Second, the supposedly omnipotent Big Tech firms are shrinking rather than spreading their tentacles around the U.S. economy. They are laying off tens of thousands of workers (Meta is set to reduce its workforce by 13 percent), and their market capitalizations have tumbled.
Third and most important, the United States is locked in a momentous competition with China for mastery of AI and other technologies that are crucial to U.S. prosperity and national security. To prevail in this global contest for “innovation power,” we’ll need some big competitors and the vibrant innovative ecosystem that surrounds them.
Tech’s critics raise some legitimate issues, especially around privacy, data security and mergers. But today’s techlash also reflects the lingering outrage and pessimism from the 2008-9 economic crisis, which shook public faith in the stability and fairness of America’s free enterprise system.
On the left, Sens. Bernie Sanders (I-Vt.) and Elizabeth Warren (D-Mass.) and the House “squad” of democratic socialists rail incessantly against corporate profits and capitalism’s “rigged game.” The Biden administration unwisely gave key policymaking posts to academic theorists such as Lina Khan and Tim Wu, whose antitech animus made them leftwing celebrities.
On the right, former President Trump jettisoned the Republicans’ habitual deference to Big Business and lambasted U.S. companies for betraying working Americans by moving production abroad and backing free trade.
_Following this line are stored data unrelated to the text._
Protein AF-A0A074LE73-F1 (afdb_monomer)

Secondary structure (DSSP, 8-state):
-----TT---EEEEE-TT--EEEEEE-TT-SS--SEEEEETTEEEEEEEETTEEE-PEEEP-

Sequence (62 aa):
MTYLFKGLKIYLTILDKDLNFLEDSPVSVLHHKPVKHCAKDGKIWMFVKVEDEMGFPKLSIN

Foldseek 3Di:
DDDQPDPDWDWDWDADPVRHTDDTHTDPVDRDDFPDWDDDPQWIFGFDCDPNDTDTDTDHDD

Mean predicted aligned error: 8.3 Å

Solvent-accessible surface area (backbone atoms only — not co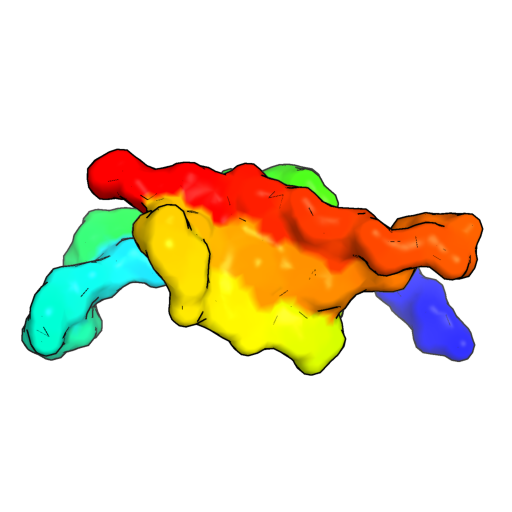mparable to full-atom values): 4194 Å² total; per-residue (Å²): 136,83,82,82,53,86,83,65,82,45,65,49,75,42,58,51,100,84,67,46,85,71,52,72,44,76,39,83,90,45,71,62,84,62,87,45,71,51,79,58,94,70,26,44,43,35,52,40,80,51,95,95,40,86,42,69,64,76,47,80,71,132

Nearest PDB structures (foldseek):
  3n7c-assembly1_A  TM=3.645E-01  e=1.721E+00  Eremothecium gossypii

Structure (mmCIF, N/CA/C/O backbone):
data_AF-A0A074LE73-F1
#
_entry.id   AF-A0A074LE73-F1
#
loop_
_atom_site.group_PDB
_atom_site.id
_atom_site.type_symbol
_atom_site.label_atom_id
_atom_site.label_alt_id
_atom_site.label_comp_id
_atom_site.label_asym_id
_atom_site.label_entity_id
_atom_site.label_seq_id
_atom_site.pdbx_PDB_ins_code
_atom_site.Cartn_x
_atom_site.Cartn_y
_atom_site.Cartn_z
_atom_site.occupancy
_atom_site.B_iso_or_equiv
_atom_site.auth_seq_id
_atom_site.auth_comp_id
_atom_site.auth_asym_id
_atom_site.auth_atom_id
_atom_site.pdbx_PDB_model_num
ATOM 1 N N . MET A 1 1 ? 21.218 7.541 -12.525 1.00 39.34 1 MET A N 1
ATOM 2 C CA . MET A 1 1 ? 21.865 6.596 -11.591 1.00 39.34 1 MET A CA 1
ATOM 3 C C . MET A 1 1 ? 20.763 5.952 -10.753 1.00 39.34 1 MET A C 1
ATOM 5 O O . MET A 1 1 ? 20.299 6.568 -9.804 1.00 39.34 1 MET A O 1
ATOM 9 N N . THR A 1 2 ? 20.248 4.790 -11.160 1.00 44.22 2 THR A N 1
ATOM 10 C CA . THR A 1 2 ? 19.180 4.089 -10.424 1.00 44.22 2 THR A CA 1
ATOM 11 C C . THR A 1 2 ? 19.841 3.090 -9.486 1.00 44.22 2 THR A C 1
ATOM 13 O O . THR A 1 2 ? 20.455 2.131 -9.941 1.00 44.22 2 THR A O 1
ATOM 16 N N . TYR A 1 3 ? 19.776 3.338 -8.180 1.00 50.06 3 TYR A N 1
ATOM 17 C CA . TYR A 1 3 ? 20.280 2.398 -7.184 1.00 50.06 3 TYR A CA 1
ATOM 18 C C . TYR A 1 3 ? 19.340 1.186 -7.130 1.00 50.06 3 TYR A C 1
ATOM 20 O O . TYR A 1 3 ? 18.189 1.309 -6.714 1.00 50.06 3 TYR A O 1
ATOM 28 N N . LEU A 1 4 ? 19.820 0.013 -7.553 1.00 53.50 4 LEU A N 1
ATOM 29 C CA . LEU A 1 4 ? 19.170 -1.263 -7.251 1.00 53.50 4 LEU A CA 1
ATOM 30 C C . LEU A 1 4 ? 19.424 -1.565 -5.772 1.00 53.50 4 LEU A C 1
ATOM 32 O O . LEU A 1 4 ? 20.457 -2.125 -5.406 1.00 53.50 4 LEU A O 1
ATOM 36 N N . PHE A 1 5 ? 18.506 -1.150 -4.902 1.00 56.50 5 PHE A N 1
ATOM 37 C CA . PHE A 1 5 ? 18.583 -1.465 -3.480 1.00 56.50 5 PHE A CA 1
ATOM 38 C C . PHE A 1 5 ? 18.257 -2.944 -3.256 1.00 56.50 5 PHE A C 1
ATOM 40 O O . PHE A 1 5 ? 17.116 -3.338 -3.012 1.00 56.50 5 PHE A O 1
ATOM 47 N N . LYS A 1 6 ? 19.283 -3.789 -3.350 1.00 60.44 6 LYS A N 1
ATOM 48 C CA . LYS A 1 6 ? 19.185 -5.206 -3.006 1.00 60.44 6 LYS A CA 1
ATOM 49 C C . LYS A 1 6 ? 18.920 -5.314 -1.496 1.00 60.44 6 LYS A C 1
ATOM 51 O O . LYS A 1 6 ? 19.774 -4.942 -0.700 1.00 60.44 6 LYS A O 1
ATOM 56 N N . GLY A 1 7 ? 17.732 -5.788 -1.112 1.00 70.94 7 GLY A N 1
ATOM 57 C CA . GLY A 1 7 ? 17.348 -6.005 0.292 1.00 70.94 7 GLY A CA 1
ATOM 58 C C . GLY A 1 7 ? 16.342 -5.014 0.888 1.00 70.94 7 GLY A C 1
ATOM 59 O O . GLY A 1 7 ? 16.107 -5.069 2.094 1.00 70.94 7 GLY A O 1
ATOM 60 N N . LEU A 1 8 ? 15.725 -4.131 0.092 1.00 76.94 8 LEU A N 1
ATOM 61 C CA . LEU A 1 8 ? 14.637 -3.291 0.600 1.00 76.94 8 LEU A CA 1
ATOM 62 C C . LEU A 1 8 ? 13.400 -4.147 0.919 1.00 76.94 8 LEU A C 1
ATOM 64 O O . LEU A 1 8 ? 12.911 -4.880 0.060 1.00 76.94 8 LEU A O 1
ATOM 68 N N . LYS A 1 9 ? 12.881 -4.026 2.143 1.00 85.00 9 LYS A N 1
ATOM 69 C CA . LYS A 1 9 ? 11.577 -4.574 2.527 1.00 85.00 9 LYS A CA 1
ATOM 70 C C . LYS A 1 9 ? 10.576 -3.428 2.569 1.00 85.00 9 LYS A C 1
ATOM 72 O O . LYS A 1 9 ? 10.760 -2.485 3.333 1.00 85.00 9 LYS A O 1
ATOM 77 N N . ILE A 1 10 ? 9.562 -3.493 1.714 1.00 84.00 10 ILE A N 1
ATOM 78 C CA . ILE A 1 10 ? 8.506 -2.485 1.623 1.00 84.00 10 ILE A CA 1
ATOM 79 C C . ILE A 1 10 ? 7.228 -3.090 2.191 1.00 84.00 10 ILE A C 1
ATOM 81 O O . ILE A 1 10 ? 6.892 -4.233 1.880 1.00 84.00 10 ILE A O 1
ATOM 85 N N . TYR A 1 11 ? 6.532 -2.311 3.011 1.00 88.44 11 TYR A N 1
ATOM 86 C CA . TYR A 1 11 ? 5.289 -2.698 3.663 1.00 88.44 11 TYR A CA 1
ATOM 87 C C . TYR A 1 11 ? 4.211 -1.652 3.386 1.00 88.44 11 TYR A C 1
ATOM 89 O O . TYR A 1 11 ? 4.512 -0.467 3.222 1.00 88.44 11 TYR A O 1
ATOM 97 N N . LEU A 1 12 ? 2.964 -2.107 3.322 1.00 88.12 12 LEU A N 1
ATOM 98 C CA . LEU A 1 12 ? 1.777 -1.275 3.391 1.00 88.12 12 LEU A CA 1
ATOM 99 C C . LEU A 1 12 ? 1.230 -1.354 4.816 1.00 88.12 12 LEU A C 1
ATOM 101 O O . LEU A 1 12 ? 0.764 -2.413 5.228 1.00 88.12 12 LEU A O 1
ATOM 105 N N . THR A 1 13 ? 1.284 -0.240 5.537 1.00 91.38 13 THR A N 1
ATOM 106 C CA . THR A 1 13 ? 0.712 -0.128 6.880 1.00 91.38 13 THR A CA 1
ATOM 107 C C . THR A 1 13 ? -0.772 0.187 6.791 1.00 91.38 13 THR A C 1
ATOM 109 O O . THR A 1 13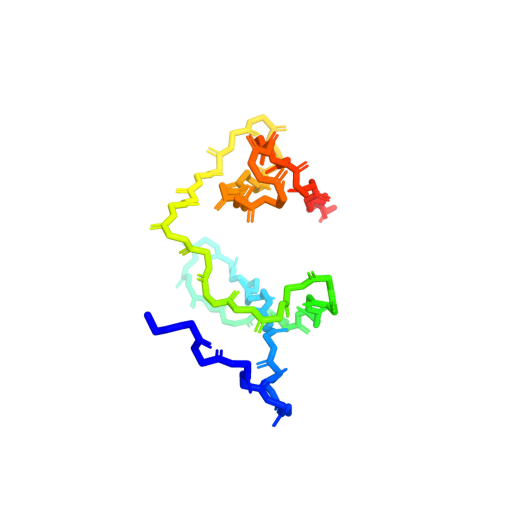 ? -1.173 1.136 6.112 1.00 91.38 13 THR A O 1
ATOM 112 N N . ILE A 1 14 ? -1.579 -0.600 7.492 1.00 90.06 14 ILE A N 1
ATOM 113 C CA . ILE A 1 14 ? -3.023 -0.431 7.595 1.00 90.06 14 ILE A CA 1
ATOM 114 C C . ILE A 1 14 ? -3.324 0.179 8.962 1.00 90.06 14 ILE A C 1
ATOM 116 O O . ILE A 1 14 ? -2.903 -0.334 10.001 1.00 90.06 14 ILE A O 1
ATOM 120 N N . LEU A 1 15 ? -4.040 1.302 8.938 1.00 93.88 15 LEU A N 1
ATOM 121 C CA . LEU A 1 15 ? -4.460 2.051 10.116 1.00 93.88 15 LEU A CA 1
ATOM 122 C C . LEU A 1 15 ? -5.988 2.131 10.163 1.00 93.88 15 LEU A C 1
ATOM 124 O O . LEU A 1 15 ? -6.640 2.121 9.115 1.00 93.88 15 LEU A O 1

However justified the populist backlash may have been, it offers few answers to the new economic puzzles we must solve: inflation’s return; cascading public debt; public underinvestment in the skills and career prospects of non-college youth; slow productivity and wage growth, especially in former industrial centers; and outdated regulations that strangle entrepreneurs and slow to a snail’s pace the building of new economic and clean energy infrastructure.
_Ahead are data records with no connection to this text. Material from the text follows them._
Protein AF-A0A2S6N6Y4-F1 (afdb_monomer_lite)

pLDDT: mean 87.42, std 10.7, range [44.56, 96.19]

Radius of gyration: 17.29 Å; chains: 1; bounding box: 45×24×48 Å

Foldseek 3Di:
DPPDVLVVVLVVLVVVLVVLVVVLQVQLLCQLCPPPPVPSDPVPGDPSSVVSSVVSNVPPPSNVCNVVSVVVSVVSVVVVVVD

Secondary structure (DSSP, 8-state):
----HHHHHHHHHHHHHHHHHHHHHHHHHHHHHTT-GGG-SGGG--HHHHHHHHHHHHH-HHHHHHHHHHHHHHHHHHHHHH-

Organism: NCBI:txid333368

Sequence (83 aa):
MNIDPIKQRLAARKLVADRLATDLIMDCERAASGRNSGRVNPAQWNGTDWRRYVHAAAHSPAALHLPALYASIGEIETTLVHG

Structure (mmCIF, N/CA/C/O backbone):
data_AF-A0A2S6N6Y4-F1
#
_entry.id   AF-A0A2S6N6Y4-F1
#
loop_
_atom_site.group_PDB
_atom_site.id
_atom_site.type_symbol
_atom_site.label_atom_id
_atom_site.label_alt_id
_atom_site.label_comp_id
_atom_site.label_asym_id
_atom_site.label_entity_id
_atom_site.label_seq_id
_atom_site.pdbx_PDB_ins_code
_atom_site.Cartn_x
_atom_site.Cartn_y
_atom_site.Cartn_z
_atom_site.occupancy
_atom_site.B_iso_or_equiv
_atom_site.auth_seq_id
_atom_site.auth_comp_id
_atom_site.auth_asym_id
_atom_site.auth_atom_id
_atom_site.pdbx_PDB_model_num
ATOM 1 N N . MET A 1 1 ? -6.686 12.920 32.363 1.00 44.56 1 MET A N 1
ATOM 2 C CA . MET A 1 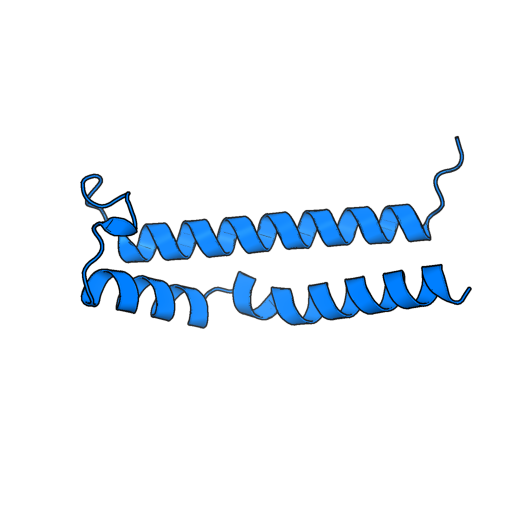1 ? -7.233 13.016 30.992 1.00 44.56 1 MET A CA 1
ATOM 3 C C . MET A 1 1 ? -7.661 11.612 30.593 1.00 44.56 1 MET A C 1
ATOM 5 O O . MET A 1 1 ? -6.797 10.773 30.388 1.00 44.56 1 MET A O 1
ATOM 9 N N . ASN A 1 2 ? -8.960 11.308 30.638 1.00 59.25 2 ASN A N 1
ATOM 10 C CA . ASN A 1 2 ? -9.460 9.969 30.324 1.00 59.25 2 ASN A CA 1
ATOM 11 C C . ASN A 1 2 ? -9.588 9.887 28.797 1.00 59.25 2 ASN A C 1
ATOM 13 O O . ASN A 1 2 ? -10.503 10.478 28.227 1.00 59.25 2 ASN A O 1
ATOM 17 N N . ILE A 1 3 ? -8.590 9.311 28.123 1.00 64.94 3 ILE A N 1
ATOM 18 C CA . ILE A 1 3 ? -8.647 9.164 26.667 1.00 64.94 3 ILE A CA 1
ATOM 19 C C . ILE A 1 3 ? -9.652 8.054 26.380 1.00 64.94 3 ILE A C 1
ATOM 21 O O . ILE A 1 3 ? -9.498 6.939 26.866 1.00 64.94 3 ILE A O 1
ATOM 25 N N . ASP A 1 4 ? -10.676 8.386 25.603 1.00 86.50 4 ASP A N 1
ATOM 26 C CA . ASP A 1 4 ? -11.699 7.452 25.148 1.00 86.50 4 ASP A CA 1
ATOM 27 C C . ASP A 1 4 ? -11.044 6.179 24.559 1.00 86.50 4 ASP A C 1
ATOM 29 O O . ASP A 1 4 ? -10.253 6.284 23.607 1.00 86.50 4 ASP A O 1
ATOM 33 N N . PRO A 1 5 ? -11.333 4.983 25.109 1.00 88.44 5 PRO A N 1
ATOM 34 C CA . PRO A 1 5 ? -10.707 3.734 24.682 1.00 88.44 5 PRO A CA 1
ATOM 35 C C . PRO A 1 5 ? -10.964 3.419 23.200 1.00 88.44 5 PRO A C 1
ATOM 37 O O . PRO A 1 5 ? -10.127 2.789 22.549 1.00 88.44 5 PRO A O 1
ATOM 40 N N . ILE A 1 6 ? -12.074 3.898 22.626 1.00 88.38 6 ILE A N 1
ATOM 41 C CA . ILE A 1 6 ? -12.382 3.732 21.201 1.00 88.38 6 ILE A CA 1
ATOM 42 C C . ILE A 1 6 ? -11.429 4.587 20.358 1.00 88.38 6 ILE A C 1
ATOM 44 O O . ILE A 1 6 ? -10.855 4.101 19.379 1.00 88.38 6 ILE A O 1
ATOM 48 N N . LYS A 1 7 ? -11.173 5.832 20.779 1.00 89.88 7 LYS A N 1
ATOM 49 C CA . LYS A 1 7 ? -10.213 6.729 20.113 1.00 89.88 7 LYS A CA 1
ATOM 50 C C . LYS A 1 7 ? -8.781 6.205 20.216 1.00 89.88 7 LYS A C 1
ATOM 52 O O . LYS A 1 7 ? -8.040 6.283 19.238 1.00 89.88 7 LYS 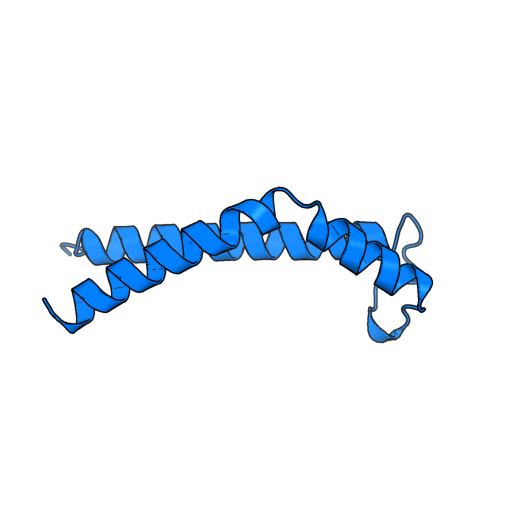A O 1
ATOM 57 N N . GLN A 1 8 ? -8.400 5.613 21.352 1.00 91.38 8 GLN A N 1
ATOM 58 C CA . GLN A 1 8 ? -7.095 4.952 21.495 1.00 91.38 8 GLN A CA 1
ATOM 59 C C . GLN A 1 8 ? -6.945 3.772 20.532 1.00 91.38 8 GLN A C 1
ATOM 61 O O . GLN A 1 8 ? -5.929 3.656 19.845 1.00 91.38 8 GLN A O 1
ATOM 66 N N . ARG A 1 9 ? -7.966 2.913 20.440 1.00 91.81 9 ARG A N 1
ATOM 67 C CA . ARG A 1 9 ? -7.969 1.769 19.521 1.00 91.81 9 ARG A CA 1
ATOM 68 C C . ARG A 1 9 ? -7.895 2.212 18.057 1.00 91.81 9 ARG A C 1
ATOM 70 O O . ARG A 1 9 ? -7.171 1.591 17.279 1.00 91.81 9 ARG A O 1
ATOM 77 N N . LEU A 1 10 ? -8.598 3.284 17.687 1.00 93.69 10 LEU A N 1
ATOM 78 C CA . LEU A 1 10 ? -8.517 3.873 16.349 1.00 93.69 10 LEU A CA 1
ATOM 79 C C . LEU A 1 10 ? -7.102 4.375 16.040 1.00 93.69 10 LEU A C 1
ATOM 81 O O . LEU A 1 10 ? -6.538 4.017 15.006 1.00 93.69 10 LEU A O 1
ATOM 85 N N . ALA A 1 11 ? -6.512 5.157 16.947 1.00 94.19 11 ALA A N 1
ATOM 86 C CA . ALA A 1 11 ? -5.1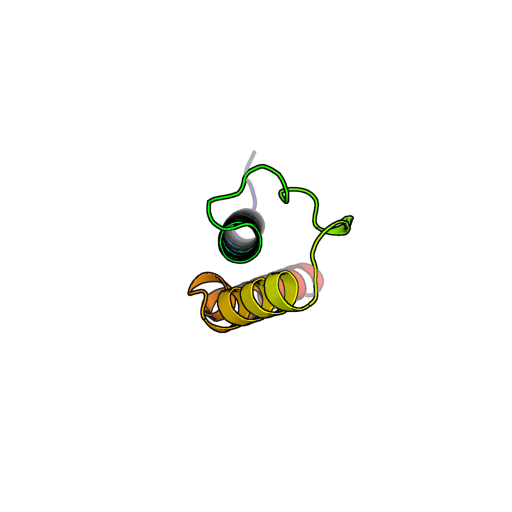59 5.684 16.782 1.00 94.19 11 ALA A CA 1
ATOM 87 C C . ALA A 1 11 ? -4.119 4.560 16.642 1.00 94.19 11 ALA A C 1
ATOM 89 O O . ALA A 1 11 ? -3.271 4.611 15.752 1.00 94.19 11 ALA A O 1
ATOM 90 N N . ALA A 1 12 ? -4.223 3.510 17.462 1.00 94.12 12 ALA A N 1
ATOM 91 C CA . ALA A 1 12 ? -3.336 2.355 17.382 1.00 94.12 12 ALA A CA 1
ATOM 92 C C . ALA A 1 12 ? -3.435 1.643 16.023 1.00 94.12 12 ALA A C 1
ATOM 94 O O . ALA A 1 12 ? -2.414 1.279 15.446 1.00 94.12 12 ALA A O 1
ATOM 95 N N . ARG A 1 13 ? -4.647 1.473 15.477 1.00 93.69 13 ARG A N 1
ATOM 96 C CA . ARG A 1 13 ? -4.828 0.827 14.167 1.00 93.69 13 ARG A CA 1
ATOM 97 C C . ARG A 1 13 ? -4.305 1.661 13.012 1.00 93.69 13 ARG A C 1
ATOM 99 O O . ARG A 1 13 ? -3.660 1.096 12.136 1.00 93.69 13 ARG A O 1
ATOM 106 N N . LYS A 1 14 ? -4.530 2.976 13.034 1.00 95.31 14 LYS A N 1
ATOM 107 C CA . LYS A 1 14 ? -3.955 3.894 12.040 1.00 95.31 14 LYS A CA 1
ATOM 108 C C . LYS A 1 14 ? -2.431 3.821 12.046 1.00 95.31 14 LYS A C 1
ATOM 110 O O . LYS A 1 14 ? -1.840 3.595 11.002 1.00 95.31 14 LYS A O 1
ATOM 115 N N . LEU A 1 15 ? -1.815 3.839 13.229 1.00 96.19 15 LEU A N 1
ATOM 116 C CA . LEU A 1 15 ? -0.364 3.696 13.358 1.00 96.19 15 LEU A CA 1
ATOM 117 C C . LEU A 1 15 ? 0.159 2.369 12.780 1.00 96.19 15 LEU A C 1
ATOM 119 O O . LEU A 1 15 ? 1.219 2.342 12.160 1.00 96.19 15 LEU A O 1
ATOM 123 N N . VAL A 1 16 ? -0.558 1.260 12.986 1.00 95.31 16 VAL A N 1
ATOM 124 C CA . VAL A 1 16 ? -0.183 -0.034 12.391 1.00 95.31 16 VAL A CA 1
ATOM 125 C C . VAL A 1 16 ? -0.335 -0.004 10.868 1.00 95.31 16 VAL A C 1
ATOM 127 O O . VAL A 1 16 ? 0.535 -0.525 10.174 1.00 95.31 16 VAL A O 1
ATOM 130 N N . ALA A 1 17 ? -1.389 0.627 10.343 1.00 95.00 17 ALA A N 1
ATOM 131 C CA . ALA A 1 17 ? -1.598 0.763 8.903 1.00 95.00 17 ALA A CA 1
ATOM 132 C C . ALA A 1 17 ? -0.489 1.597 8.256 1.00 95.00 17 ALA A C 1
ATOM 134 O O . ALA A 1 17 ? 0.071 1.176 7.250 1.00 95.00 17 ALA A O 1
ATOM 135 N N . ASP A 1 18 ? -0.106 2.710 8.881 1.00 95.44 18 ASP A N 1
ATOM 136 C CA . ASP A 1 18 ? 0.966 3.581 8.395 1.00 95.44 18 ASP A CA 1
ATOM 137 C C . ASP A 1 18 ? 2.315 2.853 8.356 1.00 95.44 18 ASP A C 1
ATOM 139 O O . ASP A 1 18 ? 3.069 2.974 7.387 1.00 95.44 18 ASP A O 1
ATOM 143 N N . ARG A 1 19 ? 2.611 2.044 9.383 1.00 94.69 19 ARG A N 1
ATOM 144 C CA . ARG A 1 19 ? 3.822 1.211 9.423 1.00 94.69 19 ARG A CA 1
ATOM 145 C C . ARG A 1 19 ? 3.820 0.170 8.310 1.00 94.69 19 ARG A C 1
ATOM 147 O O . ARG A 1 19 ? 4.775 0.113 7.547 1.00 94.69 19 ARG A O 1
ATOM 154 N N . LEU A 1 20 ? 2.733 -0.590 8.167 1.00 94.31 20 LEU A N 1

Although these challenges aren’t trivial, Americans have overcome worse in the past.
But we badly need leaders who inspire economic confidence, not despair and defeatism. Democrats should leave populist doom and gloom to Trump and his minions, and instead channel the forward-looking, optimistic and radically pragmatic spirit of Presidents Clinton, Kennedy and FDR.
After 15 years of telling Americans how bad they have it, it’s time to offer them an exciting picture of how today’s economic changes and technological advances can make our lives better. That starts by celebrating U.S. ingenuity and entrepreneurial verve, not punishing successful companies simply for getting big.
Will Marshall is president and founder of the Progressive Policy Institute (PPI).